**EXTRACTED MATERIAL**
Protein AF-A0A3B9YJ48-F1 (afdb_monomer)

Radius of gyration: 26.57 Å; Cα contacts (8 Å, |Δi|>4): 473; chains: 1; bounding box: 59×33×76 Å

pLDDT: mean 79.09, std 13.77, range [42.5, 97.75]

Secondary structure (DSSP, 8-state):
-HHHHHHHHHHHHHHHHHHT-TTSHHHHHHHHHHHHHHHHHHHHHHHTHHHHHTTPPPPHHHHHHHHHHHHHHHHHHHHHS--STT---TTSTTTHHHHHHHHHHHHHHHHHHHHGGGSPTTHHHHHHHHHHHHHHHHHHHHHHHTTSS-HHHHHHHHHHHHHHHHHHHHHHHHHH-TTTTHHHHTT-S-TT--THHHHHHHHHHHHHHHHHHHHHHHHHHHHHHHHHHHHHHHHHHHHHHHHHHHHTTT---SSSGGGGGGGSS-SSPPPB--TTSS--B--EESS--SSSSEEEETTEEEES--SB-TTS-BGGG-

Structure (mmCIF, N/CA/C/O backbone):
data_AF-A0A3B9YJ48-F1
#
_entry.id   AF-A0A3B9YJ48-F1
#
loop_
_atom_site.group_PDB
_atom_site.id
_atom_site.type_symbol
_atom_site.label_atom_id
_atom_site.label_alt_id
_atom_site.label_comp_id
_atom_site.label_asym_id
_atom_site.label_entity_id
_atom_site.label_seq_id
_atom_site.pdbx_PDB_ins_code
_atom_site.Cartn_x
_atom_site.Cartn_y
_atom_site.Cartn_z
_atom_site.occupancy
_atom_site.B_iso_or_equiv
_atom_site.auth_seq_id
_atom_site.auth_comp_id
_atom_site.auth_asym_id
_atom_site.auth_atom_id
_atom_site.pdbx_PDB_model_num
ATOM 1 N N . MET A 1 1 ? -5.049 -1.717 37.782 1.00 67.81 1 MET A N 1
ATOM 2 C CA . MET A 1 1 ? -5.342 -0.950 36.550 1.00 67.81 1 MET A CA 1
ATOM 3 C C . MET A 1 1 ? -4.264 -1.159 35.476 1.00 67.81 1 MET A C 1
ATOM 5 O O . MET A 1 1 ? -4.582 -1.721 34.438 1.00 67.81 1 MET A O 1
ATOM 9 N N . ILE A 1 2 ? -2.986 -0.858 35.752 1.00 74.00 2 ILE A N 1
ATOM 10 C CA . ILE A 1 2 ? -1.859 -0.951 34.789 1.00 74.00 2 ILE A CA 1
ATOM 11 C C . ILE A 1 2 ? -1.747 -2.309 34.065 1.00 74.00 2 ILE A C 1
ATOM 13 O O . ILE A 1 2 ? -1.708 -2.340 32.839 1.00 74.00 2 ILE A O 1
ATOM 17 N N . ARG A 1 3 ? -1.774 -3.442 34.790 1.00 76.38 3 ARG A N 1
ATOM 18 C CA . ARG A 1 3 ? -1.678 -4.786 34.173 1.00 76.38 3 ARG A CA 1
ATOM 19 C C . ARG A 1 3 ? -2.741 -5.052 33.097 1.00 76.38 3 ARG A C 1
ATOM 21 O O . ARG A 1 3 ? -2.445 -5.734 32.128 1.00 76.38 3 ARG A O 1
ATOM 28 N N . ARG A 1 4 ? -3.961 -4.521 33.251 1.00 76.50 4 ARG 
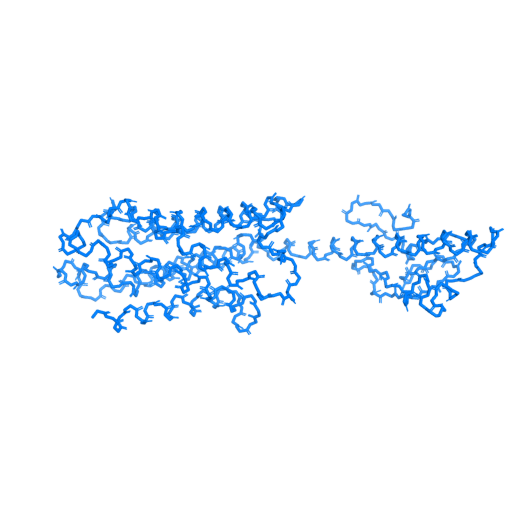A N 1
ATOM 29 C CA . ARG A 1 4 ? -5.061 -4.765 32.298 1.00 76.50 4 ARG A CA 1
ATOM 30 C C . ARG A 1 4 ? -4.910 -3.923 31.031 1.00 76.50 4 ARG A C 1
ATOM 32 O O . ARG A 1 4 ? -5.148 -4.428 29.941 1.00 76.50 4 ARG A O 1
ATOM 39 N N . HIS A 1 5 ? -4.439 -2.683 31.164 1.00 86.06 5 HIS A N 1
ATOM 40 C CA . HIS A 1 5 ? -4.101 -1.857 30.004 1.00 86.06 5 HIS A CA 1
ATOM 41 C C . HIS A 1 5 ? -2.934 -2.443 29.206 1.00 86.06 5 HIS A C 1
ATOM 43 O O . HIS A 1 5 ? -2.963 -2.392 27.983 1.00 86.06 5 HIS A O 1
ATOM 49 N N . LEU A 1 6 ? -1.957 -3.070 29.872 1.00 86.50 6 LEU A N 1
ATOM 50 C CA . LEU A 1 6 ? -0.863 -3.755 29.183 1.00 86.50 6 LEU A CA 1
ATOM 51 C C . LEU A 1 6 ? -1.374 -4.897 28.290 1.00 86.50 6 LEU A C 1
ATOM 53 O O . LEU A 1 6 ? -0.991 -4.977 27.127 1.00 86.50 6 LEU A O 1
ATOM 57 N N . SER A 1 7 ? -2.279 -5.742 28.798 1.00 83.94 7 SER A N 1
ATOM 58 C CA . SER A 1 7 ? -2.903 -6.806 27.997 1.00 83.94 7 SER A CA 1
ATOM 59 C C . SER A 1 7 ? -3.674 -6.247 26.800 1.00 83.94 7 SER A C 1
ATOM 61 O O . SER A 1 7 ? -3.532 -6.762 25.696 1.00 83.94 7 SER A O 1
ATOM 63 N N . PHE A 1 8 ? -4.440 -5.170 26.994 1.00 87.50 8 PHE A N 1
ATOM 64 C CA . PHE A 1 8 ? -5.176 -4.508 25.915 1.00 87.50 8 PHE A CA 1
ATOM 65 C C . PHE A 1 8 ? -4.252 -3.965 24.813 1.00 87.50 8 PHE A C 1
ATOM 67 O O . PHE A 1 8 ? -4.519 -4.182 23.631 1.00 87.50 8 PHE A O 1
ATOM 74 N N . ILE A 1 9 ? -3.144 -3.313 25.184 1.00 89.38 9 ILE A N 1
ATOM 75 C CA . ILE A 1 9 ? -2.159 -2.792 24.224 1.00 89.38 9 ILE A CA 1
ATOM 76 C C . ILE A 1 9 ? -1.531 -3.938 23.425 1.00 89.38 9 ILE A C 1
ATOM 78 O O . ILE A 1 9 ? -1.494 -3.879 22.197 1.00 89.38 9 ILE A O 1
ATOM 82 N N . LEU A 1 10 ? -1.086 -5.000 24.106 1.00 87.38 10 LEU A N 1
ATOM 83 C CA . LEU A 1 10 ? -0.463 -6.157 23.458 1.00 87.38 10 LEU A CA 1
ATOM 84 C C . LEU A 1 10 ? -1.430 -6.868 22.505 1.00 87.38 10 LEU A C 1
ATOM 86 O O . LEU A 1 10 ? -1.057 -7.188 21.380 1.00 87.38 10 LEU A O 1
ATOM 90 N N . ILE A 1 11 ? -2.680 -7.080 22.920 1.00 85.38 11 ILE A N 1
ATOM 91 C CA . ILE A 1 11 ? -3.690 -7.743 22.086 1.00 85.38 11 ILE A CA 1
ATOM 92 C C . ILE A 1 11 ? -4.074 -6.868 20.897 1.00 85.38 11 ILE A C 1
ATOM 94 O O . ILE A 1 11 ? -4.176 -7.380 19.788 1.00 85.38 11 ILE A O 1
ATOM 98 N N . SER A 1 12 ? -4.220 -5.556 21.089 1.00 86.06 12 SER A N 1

==

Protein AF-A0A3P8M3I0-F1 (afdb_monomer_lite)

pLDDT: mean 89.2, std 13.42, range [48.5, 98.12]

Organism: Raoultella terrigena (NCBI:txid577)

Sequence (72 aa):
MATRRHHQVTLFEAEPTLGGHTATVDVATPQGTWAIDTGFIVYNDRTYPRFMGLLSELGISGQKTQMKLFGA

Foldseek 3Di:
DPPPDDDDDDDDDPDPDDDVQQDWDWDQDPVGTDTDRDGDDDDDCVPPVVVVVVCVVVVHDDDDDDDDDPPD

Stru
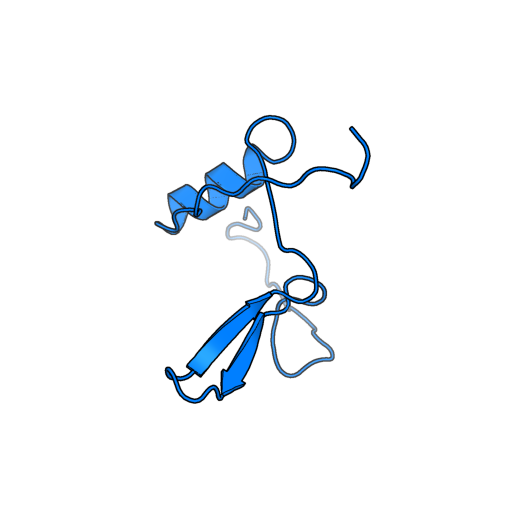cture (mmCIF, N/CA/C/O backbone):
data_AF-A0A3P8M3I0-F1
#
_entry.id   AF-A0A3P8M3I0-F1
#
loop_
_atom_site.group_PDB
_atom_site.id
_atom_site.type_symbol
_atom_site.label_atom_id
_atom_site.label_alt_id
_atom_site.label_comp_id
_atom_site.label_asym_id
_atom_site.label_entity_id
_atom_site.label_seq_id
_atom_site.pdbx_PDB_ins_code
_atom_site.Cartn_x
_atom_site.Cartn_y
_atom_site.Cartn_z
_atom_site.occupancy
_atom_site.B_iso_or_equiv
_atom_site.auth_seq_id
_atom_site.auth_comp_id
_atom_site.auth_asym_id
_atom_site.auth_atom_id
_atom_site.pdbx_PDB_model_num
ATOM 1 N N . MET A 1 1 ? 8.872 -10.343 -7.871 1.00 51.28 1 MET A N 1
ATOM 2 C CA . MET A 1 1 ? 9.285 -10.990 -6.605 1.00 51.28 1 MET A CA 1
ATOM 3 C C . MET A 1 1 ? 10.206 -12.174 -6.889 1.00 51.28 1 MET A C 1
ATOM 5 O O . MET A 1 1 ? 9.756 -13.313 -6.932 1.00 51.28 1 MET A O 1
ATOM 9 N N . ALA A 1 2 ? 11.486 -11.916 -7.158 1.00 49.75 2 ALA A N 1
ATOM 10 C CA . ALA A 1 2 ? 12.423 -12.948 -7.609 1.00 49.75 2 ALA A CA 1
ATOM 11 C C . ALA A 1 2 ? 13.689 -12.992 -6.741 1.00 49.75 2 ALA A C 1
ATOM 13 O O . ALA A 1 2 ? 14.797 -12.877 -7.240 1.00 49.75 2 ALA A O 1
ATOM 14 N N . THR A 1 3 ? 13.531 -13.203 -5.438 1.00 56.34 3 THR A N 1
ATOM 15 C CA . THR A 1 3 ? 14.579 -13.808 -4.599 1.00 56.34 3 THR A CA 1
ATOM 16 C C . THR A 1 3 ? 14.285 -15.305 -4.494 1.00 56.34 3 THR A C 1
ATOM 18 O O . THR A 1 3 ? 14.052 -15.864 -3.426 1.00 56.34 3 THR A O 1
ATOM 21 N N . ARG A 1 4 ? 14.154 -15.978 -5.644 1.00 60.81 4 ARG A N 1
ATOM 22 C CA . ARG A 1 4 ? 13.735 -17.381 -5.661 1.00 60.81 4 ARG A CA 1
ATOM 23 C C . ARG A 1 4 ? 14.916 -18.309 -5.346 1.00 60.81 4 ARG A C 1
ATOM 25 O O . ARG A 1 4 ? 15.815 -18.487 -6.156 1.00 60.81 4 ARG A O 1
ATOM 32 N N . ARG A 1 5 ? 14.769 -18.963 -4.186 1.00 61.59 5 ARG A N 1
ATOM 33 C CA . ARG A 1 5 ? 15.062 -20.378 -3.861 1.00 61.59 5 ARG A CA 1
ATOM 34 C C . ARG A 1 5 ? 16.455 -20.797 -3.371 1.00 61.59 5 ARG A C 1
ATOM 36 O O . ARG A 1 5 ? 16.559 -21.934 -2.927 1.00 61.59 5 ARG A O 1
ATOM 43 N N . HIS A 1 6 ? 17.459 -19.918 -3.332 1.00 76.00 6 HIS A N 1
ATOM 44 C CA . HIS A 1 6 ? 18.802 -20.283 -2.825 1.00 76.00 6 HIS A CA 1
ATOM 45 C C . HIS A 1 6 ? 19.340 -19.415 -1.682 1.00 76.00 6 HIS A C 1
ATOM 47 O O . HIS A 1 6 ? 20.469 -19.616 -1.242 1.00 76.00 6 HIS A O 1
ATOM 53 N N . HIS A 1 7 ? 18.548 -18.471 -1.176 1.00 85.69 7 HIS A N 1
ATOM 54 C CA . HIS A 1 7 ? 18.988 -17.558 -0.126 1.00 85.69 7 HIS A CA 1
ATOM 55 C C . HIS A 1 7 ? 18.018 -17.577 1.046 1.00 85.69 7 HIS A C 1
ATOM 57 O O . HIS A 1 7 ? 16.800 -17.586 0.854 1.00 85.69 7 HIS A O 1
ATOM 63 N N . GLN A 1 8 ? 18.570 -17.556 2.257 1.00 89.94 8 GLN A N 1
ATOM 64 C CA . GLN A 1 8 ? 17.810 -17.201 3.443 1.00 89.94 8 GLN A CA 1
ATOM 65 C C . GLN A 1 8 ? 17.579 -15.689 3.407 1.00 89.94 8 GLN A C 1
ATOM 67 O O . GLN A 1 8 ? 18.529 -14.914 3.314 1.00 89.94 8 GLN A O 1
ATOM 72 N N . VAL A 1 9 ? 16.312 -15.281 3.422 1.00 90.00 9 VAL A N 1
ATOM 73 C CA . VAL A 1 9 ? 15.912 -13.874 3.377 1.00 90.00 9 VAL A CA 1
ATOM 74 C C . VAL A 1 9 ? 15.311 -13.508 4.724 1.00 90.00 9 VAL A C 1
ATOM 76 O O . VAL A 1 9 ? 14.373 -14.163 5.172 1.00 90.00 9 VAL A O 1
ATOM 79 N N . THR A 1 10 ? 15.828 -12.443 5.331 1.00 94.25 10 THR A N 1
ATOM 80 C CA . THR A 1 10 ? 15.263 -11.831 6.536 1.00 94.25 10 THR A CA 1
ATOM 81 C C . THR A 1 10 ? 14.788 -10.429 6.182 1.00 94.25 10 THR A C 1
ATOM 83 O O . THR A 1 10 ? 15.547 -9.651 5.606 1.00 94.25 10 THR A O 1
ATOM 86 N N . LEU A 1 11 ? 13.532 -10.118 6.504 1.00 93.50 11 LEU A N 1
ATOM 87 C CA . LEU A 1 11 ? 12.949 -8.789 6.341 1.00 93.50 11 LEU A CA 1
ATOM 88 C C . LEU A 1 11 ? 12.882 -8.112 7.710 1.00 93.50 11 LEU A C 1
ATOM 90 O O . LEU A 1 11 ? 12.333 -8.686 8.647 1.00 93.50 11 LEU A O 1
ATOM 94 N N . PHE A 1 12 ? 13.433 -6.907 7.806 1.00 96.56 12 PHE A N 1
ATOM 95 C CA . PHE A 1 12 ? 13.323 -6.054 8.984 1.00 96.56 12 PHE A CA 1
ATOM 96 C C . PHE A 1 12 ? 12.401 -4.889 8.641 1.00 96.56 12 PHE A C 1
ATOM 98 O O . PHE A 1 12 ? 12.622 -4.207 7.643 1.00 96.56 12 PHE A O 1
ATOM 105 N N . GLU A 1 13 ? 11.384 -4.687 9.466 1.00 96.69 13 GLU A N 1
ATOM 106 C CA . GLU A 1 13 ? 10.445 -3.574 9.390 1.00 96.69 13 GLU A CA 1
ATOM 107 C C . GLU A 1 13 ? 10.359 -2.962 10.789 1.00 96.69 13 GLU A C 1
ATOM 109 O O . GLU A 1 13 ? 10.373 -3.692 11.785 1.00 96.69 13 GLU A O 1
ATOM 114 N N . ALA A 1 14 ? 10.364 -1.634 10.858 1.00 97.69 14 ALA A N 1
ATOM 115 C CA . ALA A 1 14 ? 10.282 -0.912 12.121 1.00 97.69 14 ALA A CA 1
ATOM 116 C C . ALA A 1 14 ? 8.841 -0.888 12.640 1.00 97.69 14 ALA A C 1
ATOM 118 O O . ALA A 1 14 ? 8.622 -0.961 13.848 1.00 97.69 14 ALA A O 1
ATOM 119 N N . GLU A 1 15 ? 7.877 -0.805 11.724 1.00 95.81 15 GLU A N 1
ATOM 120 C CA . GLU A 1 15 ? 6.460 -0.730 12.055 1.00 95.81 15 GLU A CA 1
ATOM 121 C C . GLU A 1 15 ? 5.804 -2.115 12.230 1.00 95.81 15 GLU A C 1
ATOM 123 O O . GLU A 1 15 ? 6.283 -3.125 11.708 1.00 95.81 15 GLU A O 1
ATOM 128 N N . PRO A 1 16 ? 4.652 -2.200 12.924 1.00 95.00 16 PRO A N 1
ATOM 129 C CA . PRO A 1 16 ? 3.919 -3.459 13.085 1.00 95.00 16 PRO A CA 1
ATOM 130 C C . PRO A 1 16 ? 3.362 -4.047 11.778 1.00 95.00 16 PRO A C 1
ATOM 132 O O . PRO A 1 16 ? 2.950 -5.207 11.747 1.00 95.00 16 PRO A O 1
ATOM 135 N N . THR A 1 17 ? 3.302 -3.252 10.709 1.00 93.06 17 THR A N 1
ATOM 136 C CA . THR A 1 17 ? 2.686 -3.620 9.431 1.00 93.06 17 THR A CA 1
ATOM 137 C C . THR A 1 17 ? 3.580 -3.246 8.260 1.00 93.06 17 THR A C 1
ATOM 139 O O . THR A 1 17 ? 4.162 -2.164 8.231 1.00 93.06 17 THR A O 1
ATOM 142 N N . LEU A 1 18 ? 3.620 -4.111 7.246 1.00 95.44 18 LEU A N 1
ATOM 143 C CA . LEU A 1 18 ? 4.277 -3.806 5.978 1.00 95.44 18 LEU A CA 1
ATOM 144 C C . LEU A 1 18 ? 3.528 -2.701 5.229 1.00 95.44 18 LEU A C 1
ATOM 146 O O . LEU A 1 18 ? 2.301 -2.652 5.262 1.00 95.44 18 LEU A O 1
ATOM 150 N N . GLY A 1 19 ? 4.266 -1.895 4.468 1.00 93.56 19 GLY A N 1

**WHAT THE EXERCISE ASKS**
Of all the entries above, retype exactly the lines from the line with "ATOM 88 C C" to the line with "ATOM 106 C CA", both included, and no others.

**EXERCISE RESULT**
ATOM 88 C C . LEU A 1 11 ? 12.882 -8.112 7.710 1.00 93.50 11 LEU A C 1
ATOM 90 O O . LEU A 1 11 ? 12.333 -8.686 8.647 1.00 93.50 11 LEU A O 1
ATOM 94 N N . PHE A 1 12 ? 13.433 -6.907 7.806 1.00 96.56 12 PHE A N 1
ATOM 95 C CA . PHE A 1 12 ? 13.323 -6.054 8.984 1.00 96.56 12 PHE A CA 1
ATOM 96 C C . PHE A 1 12 ? 12.401 -4.889 8.641 1.00 96.56 12 PHE A C 1
ATOM 98 O O . PHE A 1 12 ? 12.622 -4.207 7.643 1.00 96.56 12 PHE A O 1
ATOM 105 N N . GLU A 1 13 ? 11.384 -4.687 9.466 1.00 96.69 13 GLU A N 1
ATOM 106 C CA . GLU A 1 13 ? 10.445 -3.574 9.390 1.00 96.69 13 GLU A CA 1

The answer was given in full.